CAFÉ PARIS, NITERÓI, RJ, ANOS 1920 III
BRASIL DOS REIS - E DAS RAINHAS
Nelson Marzullo Tangerini
Brasil dos Reis foi um dos poetas da Roda do Café Paris, que deu a Niterói, ex capital fluminense, um dos maiores movimentos literários do antigo Estado do Rio de Janeiro.
Natural de Angra dos Reis, RJ, onde nasceu, a 4 de maio de 1895, Benedito Angrense dos Reis Vargas, assinava seus sonetos ora como Brasil dos Reis, ora como Brasil das Rainhas.
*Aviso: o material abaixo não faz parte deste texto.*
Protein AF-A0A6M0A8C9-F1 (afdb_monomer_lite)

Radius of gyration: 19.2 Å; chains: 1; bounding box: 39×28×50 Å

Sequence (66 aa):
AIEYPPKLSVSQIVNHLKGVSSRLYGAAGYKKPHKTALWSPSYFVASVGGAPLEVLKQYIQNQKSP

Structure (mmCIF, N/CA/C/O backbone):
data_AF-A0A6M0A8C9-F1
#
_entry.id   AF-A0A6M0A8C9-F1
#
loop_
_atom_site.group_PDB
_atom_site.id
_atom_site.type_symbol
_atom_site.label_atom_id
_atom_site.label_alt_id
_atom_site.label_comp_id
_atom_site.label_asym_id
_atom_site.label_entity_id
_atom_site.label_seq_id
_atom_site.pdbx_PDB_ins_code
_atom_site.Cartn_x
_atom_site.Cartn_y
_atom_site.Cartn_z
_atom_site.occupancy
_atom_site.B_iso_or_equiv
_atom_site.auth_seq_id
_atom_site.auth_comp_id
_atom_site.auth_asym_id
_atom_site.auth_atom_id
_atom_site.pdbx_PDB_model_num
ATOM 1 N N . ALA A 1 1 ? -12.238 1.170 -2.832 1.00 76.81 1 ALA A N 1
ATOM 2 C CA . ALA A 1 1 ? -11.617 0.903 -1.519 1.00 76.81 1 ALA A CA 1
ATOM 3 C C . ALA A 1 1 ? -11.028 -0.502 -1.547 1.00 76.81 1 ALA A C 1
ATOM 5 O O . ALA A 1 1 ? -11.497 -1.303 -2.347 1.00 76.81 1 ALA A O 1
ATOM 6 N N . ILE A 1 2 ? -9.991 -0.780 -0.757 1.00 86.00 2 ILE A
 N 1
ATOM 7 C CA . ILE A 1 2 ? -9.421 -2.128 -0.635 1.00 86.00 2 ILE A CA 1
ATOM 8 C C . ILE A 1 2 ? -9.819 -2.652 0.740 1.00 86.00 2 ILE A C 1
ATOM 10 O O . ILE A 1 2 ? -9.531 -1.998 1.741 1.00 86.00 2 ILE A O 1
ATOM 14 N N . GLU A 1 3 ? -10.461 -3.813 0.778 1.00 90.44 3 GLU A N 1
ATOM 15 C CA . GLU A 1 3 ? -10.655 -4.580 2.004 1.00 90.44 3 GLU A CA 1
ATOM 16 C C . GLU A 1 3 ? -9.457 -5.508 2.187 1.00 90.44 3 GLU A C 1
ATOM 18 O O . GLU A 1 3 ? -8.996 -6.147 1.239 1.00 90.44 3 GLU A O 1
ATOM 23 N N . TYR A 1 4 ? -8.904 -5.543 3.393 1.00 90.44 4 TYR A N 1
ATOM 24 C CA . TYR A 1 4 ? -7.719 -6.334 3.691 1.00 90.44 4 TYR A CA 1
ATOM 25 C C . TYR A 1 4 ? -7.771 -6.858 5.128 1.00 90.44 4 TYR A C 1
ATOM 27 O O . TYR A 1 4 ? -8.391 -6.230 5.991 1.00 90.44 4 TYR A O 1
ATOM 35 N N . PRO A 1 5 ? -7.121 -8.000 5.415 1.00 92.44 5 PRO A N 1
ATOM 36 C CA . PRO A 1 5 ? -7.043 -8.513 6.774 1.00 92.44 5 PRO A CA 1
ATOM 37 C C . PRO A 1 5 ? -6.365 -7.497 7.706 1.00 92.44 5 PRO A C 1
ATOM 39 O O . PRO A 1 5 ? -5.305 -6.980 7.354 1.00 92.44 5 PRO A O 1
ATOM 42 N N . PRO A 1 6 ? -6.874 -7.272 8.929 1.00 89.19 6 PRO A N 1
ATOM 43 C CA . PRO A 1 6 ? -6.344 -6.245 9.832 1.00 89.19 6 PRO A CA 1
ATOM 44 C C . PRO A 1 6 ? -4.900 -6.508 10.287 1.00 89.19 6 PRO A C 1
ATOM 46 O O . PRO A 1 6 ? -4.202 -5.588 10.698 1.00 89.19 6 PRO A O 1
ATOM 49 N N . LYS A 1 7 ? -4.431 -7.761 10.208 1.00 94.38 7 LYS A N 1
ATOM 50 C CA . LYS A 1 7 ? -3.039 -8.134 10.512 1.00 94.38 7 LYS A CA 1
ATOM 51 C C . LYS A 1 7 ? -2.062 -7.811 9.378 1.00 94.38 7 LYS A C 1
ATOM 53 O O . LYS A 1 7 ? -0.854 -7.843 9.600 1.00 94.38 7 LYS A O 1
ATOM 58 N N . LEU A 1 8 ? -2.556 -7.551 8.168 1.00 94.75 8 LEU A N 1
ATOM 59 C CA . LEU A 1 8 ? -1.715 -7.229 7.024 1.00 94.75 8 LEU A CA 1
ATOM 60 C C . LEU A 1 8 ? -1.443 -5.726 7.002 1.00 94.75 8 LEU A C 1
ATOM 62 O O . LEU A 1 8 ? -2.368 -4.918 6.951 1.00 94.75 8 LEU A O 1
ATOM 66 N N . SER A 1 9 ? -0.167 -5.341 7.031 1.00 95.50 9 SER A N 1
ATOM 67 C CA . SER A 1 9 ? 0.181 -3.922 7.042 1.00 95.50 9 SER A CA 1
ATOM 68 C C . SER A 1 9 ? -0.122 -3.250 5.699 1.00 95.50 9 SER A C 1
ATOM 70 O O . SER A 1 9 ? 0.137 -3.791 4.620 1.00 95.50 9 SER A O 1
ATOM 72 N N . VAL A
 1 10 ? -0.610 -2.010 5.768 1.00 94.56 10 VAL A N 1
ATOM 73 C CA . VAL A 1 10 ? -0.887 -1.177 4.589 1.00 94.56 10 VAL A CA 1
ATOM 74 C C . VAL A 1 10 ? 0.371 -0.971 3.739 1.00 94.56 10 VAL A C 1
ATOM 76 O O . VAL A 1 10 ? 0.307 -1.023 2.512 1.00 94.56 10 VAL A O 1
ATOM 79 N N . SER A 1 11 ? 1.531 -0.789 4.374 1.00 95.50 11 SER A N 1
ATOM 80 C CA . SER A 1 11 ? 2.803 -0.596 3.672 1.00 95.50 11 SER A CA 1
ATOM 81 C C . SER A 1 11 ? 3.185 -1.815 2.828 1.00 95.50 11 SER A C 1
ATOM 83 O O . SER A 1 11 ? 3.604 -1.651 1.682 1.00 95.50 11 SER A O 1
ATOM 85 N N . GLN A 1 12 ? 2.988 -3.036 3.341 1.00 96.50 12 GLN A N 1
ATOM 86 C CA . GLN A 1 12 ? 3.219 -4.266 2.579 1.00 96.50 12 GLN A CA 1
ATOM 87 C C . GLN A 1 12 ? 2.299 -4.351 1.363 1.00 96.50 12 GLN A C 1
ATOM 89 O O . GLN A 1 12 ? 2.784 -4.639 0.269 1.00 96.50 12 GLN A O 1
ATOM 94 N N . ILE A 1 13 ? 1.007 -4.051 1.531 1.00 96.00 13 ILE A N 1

Vasculhando os arquivos de meu pai, Nestor Tangerini, amigo “parisiense” de Brasil nos anos 1920, eis que encontro um exemplar da revista OQA de 19.6.1930. Com todo cuidado, toquei as velhas, frágeis e amareladas folhas da referida publicação. Na página 39, encontro dois textos de Brasil: um soneto humorístico e uma croniqueta – esta, falando de sua terra natal, Angra dos Reis.
Não me estenderia sobre Brasil dos Reis, uma vez que Emmanuel de Macedo Soares deixou crônica expressiva, intitulada “Brasil dos Reis, o último romântico” sobre o poeta angrense – e, lógico, fluminense.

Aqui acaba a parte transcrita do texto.